*** GIVEN DATA ***
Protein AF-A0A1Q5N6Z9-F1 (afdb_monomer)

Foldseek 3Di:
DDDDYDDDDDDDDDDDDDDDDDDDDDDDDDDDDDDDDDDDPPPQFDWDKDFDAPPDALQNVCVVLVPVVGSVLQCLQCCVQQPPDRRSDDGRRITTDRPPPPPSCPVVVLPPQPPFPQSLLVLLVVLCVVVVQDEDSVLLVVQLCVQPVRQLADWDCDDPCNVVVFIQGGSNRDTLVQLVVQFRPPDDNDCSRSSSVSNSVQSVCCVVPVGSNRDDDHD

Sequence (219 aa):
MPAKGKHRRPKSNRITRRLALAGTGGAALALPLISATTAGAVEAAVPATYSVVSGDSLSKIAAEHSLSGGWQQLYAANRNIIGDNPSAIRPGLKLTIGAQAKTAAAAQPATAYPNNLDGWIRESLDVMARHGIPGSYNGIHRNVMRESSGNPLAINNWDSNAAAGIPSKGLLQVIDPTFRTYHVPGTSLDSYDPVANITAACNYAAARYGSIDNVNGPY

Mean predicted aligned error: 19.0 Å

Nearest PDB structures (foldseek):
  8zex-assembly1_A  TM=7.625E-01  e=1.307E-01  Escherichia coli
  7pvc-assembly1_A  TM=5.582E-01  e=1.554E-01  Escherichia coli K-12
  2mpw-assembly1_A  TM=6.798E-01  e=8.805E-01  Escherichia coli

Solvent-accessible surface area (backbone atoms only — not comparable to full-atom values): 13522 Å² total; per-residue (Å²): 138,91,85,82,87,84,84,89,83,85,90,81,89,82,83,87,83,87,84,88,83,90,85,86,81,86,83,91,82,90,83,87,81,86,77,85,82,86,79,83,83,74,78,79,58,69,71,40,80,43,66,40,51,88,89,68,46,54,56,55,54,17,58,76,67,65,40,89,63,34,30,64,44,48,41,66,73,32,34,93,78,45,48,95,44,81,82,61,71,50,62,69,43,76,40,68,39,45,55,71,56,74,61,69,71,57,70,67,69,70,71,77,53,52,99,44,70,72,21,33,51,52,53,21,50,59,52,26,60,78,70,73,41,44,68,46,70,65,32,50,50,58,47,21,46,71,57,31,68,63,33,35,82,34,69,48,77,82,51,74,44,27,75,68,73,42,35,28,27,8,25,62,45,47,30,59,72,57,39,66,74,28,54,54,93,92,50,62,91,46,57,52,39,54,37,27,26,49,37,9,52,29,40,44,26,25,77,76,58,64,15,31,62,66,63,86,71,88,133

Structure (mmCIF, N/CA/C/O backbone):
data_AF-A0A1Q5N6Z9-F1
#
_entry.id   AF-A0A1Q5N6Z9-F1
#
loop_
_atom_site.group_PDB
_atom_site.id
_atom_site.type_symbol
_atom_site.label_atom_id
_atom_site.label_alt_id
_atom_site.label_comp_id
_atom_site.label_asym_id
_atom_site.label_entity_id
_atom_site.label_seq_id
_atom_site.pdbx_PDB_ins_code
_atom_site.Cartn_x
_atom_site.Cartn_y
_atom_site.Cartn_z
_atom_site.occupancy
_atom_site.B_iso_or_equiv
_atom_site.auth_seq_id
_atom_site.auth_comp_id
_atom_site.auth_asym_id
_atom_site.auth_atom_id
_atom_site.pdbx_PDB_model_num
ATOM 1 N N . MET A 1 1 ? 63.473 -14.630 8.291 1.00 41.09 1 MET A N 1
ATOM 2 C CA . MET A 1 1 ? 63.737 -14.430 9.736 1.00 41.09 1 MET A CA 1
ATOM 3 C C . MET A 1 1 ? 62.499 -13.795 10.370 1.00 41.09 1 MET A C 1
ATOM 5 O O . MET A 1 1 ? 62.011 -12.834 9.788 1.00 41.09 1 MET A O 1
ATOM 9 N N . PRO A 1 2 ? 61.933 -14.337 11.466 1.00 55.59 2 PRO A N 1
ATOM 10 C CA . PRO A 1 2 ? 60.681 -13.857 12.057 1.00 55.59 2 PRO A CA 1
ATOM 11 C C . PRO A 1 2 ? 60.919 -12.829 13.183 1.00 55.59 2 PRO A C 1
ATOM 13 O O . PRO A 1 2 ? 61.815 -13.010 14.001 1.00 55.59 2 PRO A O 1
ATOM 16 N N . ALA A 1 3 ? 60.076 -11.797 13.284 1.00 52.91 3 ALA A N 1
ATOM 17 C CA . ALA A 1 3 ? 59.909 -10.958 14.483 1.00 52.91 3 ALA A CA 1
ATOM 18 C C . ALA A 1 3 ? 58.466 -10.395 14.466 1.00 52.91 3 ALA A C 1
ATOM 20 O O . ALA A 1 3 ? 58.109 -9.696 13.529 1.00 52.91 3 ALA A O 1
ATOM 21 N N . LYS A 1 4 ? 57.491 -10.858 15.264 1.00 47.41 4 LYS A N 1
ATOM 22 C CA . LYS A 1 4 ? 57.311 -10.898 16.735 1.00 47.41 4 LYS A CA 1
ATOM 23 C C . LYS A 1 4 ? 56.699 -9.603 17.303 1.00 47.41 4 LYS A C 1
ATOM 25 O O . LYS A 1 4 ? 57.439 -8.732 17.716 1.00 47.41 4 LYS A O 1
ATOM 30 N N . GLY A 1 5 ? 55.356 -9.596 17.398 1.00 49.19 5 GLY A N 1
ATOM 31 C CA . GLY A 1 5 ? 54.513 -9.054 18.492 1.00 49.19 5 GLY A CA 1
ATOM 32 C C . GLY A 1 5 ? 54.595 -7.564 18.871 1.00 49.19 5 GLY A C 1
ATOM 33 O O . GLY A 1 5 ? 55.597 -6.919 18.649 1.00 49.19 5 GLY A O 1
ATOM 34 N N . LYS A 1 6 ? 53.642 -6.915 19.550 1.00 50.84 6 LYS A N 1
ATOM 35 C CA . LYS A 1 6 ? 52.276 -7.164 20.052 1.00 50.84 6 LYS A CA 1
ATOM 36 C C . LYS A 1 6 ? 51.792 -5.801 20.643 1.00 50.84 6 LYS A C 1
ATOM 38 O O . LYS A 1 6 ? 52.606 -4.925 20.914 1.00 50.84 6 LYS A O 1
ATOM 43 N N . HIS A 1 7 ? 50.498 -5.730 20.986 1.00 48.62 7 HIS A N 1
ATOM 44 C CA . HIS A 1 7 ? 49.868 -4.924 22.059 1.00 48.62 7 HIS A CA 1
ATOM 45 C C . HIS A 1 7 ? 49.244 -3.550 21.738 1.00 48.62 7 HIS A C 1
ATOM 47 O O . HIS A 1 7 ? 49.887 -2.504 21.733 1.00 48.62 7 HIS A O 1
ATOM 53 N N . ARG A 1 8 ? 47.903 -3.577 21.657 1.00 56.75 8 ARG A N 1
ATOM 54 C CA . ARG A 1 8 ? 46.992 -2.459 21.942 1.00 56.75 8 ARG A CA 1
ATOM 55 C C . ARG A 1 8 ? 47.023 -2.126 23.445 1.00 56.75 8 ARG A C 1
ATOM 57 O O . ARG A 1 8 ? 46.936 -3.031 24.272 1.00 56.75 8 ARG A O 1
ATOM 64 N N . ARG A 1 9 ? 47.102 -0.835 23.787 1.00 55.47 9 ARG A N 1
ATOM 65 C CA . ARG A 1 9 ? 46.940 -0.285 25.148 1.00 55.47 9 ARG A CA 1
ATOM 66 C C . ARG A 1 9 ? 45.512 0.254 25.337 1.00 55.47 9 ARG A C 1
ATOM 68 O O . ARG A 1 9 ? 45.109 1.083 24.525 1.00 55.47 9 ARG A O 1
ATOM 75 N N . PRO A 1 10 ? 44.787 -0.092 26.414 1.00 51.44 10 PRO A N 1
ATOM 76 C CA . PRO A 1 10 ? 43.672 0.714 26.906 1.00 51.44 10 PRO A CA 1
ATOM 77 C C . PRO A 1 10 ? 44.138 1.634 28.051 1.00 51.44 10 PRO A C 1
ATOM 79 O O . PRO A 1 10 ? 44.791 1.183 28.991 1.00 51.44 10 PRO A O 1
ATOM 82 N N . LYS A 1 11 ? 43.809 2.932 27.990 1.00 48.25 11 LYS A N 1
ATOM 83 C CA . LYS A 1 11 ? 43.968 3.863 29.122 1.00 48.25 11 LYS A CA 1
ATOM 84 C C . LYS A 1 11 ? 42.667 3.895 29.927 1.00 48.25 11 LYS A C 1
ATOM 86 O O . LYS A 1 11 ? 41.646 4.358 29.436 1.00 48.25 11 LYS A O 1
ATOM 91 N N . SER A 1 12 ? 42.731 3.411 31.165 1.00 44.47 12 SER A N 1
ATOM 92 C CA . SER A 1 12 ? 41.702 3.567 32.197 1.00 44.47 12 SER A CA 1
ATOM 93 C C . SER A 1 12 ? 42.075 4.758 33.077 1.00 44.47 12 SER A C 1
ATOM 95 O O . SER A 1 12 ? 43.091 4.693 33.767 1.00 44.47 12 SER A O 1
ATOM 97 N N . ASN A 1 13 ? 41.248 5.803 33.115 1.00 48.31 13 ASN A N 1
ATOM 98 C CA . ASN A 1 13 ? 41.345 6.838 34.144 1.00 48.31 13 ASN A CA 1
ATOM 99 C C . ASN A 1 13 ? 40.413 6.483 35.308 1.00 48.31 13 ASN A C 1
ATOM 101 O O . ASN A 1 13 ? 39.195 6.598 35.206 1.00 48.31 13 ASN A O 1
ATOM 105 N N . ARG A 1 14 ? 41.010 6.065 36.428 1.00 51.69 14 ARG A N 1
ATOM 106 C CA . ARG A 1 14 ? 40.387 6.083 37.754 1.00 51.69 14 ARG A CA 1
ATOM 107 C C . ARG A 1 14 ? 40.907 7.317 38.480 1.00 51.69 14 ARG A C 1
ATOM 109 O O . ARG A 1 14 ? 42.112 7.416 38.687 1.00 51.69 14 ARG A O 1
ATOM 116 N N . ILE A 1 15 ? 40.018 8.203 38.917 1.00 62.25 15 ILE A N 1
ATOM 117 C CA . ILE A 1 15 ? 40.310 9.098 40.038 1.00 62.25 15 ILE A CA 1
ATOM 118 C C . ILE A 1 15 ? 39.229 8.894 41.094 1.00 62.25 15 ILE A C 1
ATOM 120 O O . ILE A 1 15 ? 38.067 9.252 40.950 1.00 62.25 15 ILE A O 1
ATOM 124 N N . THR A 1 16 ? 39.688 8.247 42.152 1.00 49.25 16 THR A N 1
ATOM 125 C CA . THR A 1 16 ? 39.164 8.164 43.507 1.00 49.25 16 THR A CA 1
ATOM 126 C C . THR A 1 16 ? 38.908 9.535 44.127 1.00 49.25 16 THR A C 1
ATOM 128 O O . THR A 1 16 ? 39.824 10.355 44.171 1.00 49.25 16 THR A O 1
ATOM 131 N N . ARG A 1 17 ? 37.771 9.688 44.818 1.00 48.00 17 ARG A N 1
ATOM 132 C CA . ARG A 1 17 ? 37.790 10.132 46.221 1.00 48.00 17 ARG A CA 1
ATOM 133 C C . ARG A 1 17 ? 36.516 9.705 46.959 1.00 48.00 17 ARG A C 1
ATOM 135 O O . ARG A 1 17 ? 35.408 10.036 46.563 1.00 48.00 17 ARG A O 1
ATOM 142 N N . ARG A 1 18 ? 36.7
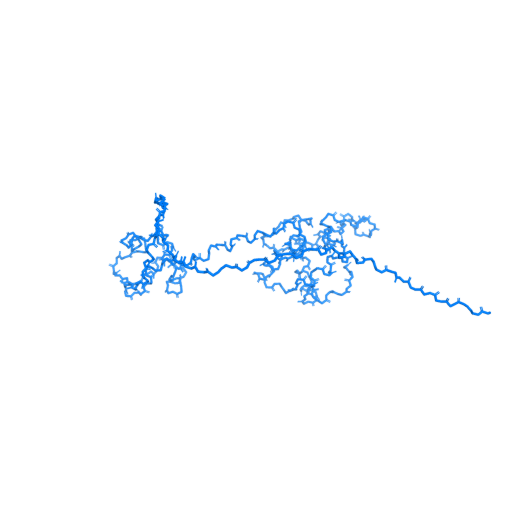20 8.925 48.021 1.00 48.75 18 ARG A N 1
ATOM 143 C CA . ARG A 1 18 ? 35.742 8.584
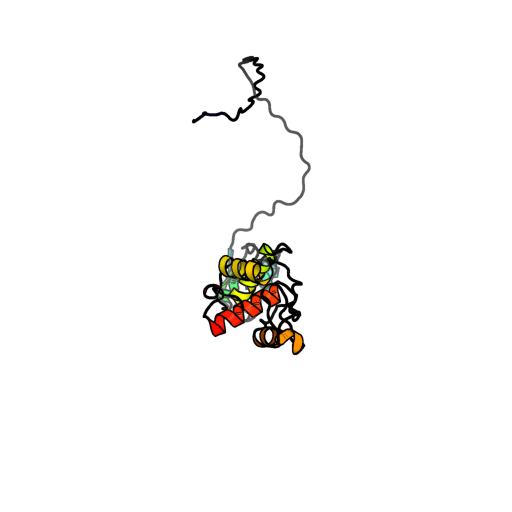 49.060 1.00 48.75 18 ARG A CA 1
ATOM 144 C C . ARG A 1 18 ? 35.641 9.753 50.044 1.00 48.75 18 ARG A C 1
ATOM 146 O O . ARG A 1 18 ? 36.680 10.333 50.341 1.00 48.75 18 ARG A O 1
ATOM 153 N N . LEU A 1 19 ? 34.472 9.976 50.640 1.00 51.25 19 LEU A N 1
ATOM 154 C CA . LEU A 1 19 ? 34.353 10.159 52.090 1.00 51.25 19 LEU A CA 1
ATOM 155 C C . LEU A 1 19 ? 32.916 9.846 52.530 1.00 51.25 19 LEU A C 1
ATOM 157 O O . LEU A 1 19 ? 31.955 10.262 51.892 1.00 51.25 19 LEU A O 1
ATOM 161 N N . ALA A 1 20 ? 32.811 9.048 53.587 1.00 42.78 20 ALA A N 1
ATOM 162 C CA . ALA A 1 20 ? 31.583 8.650 54.256 1.00 42.78 20 ALA A CA 1
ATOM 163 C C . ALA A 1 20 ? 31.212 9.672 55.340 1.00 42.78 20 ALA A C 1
*** End of GIVEN DATA ***
◆ **REQUIRED WORK**: Those lines of the records above that run from the one containing "ATOM 124 N N" through the one containing "ATOM 143 C CA . ARG A 1 18 ? 35.742 8.584" should be returned exactly, with no pictures among them.

◆ **FINISHED TASK**:
ATOM 124 N N . THR A 1 16 ? 39.688 8.247 42.152 1.00 49.25 16 THR A N 1
ATOM 125 C CA . THR A 1 16 ? 39.164 8.164 43.507 1.00 49.25 16 THR A CA 1
ATOM 126 C C . THR A 1 16 ? 38.908 9.535 44.127 1.00 49.25 16 THR A C 1
ATOM 128 O O . THR A 1 16 ? 39.824 10.355 44.171 1.00 49.25 16 THR A O 1
ATOM 131 N N . ARG A 1 17 ? 37.771 9.688 44.818 1.00 48.00 17 ARG A N 1
ATOM 132 C CA . ARG A 1 17 ? 37.790 10.132 46.221 1.00 48.00 17 ARG A CA 1
ATOM 133 C C . ARG A 1 17 ? 36.516 9.705 46.959 1.00 48.00 17 ARG A C 1
ATOM 135 O O . ARG A 1 17 ? 35.408 10.036 46.563 1.00 48.00 17 ARG A O 1
ATOM 142 N N . ARG A 1 18 ? 36.7
20 8.925 48.021 1.00 48.75 18 ARG A N 1
ATOM 143 C CA . ARG A 1 18 ? 35.742 8.584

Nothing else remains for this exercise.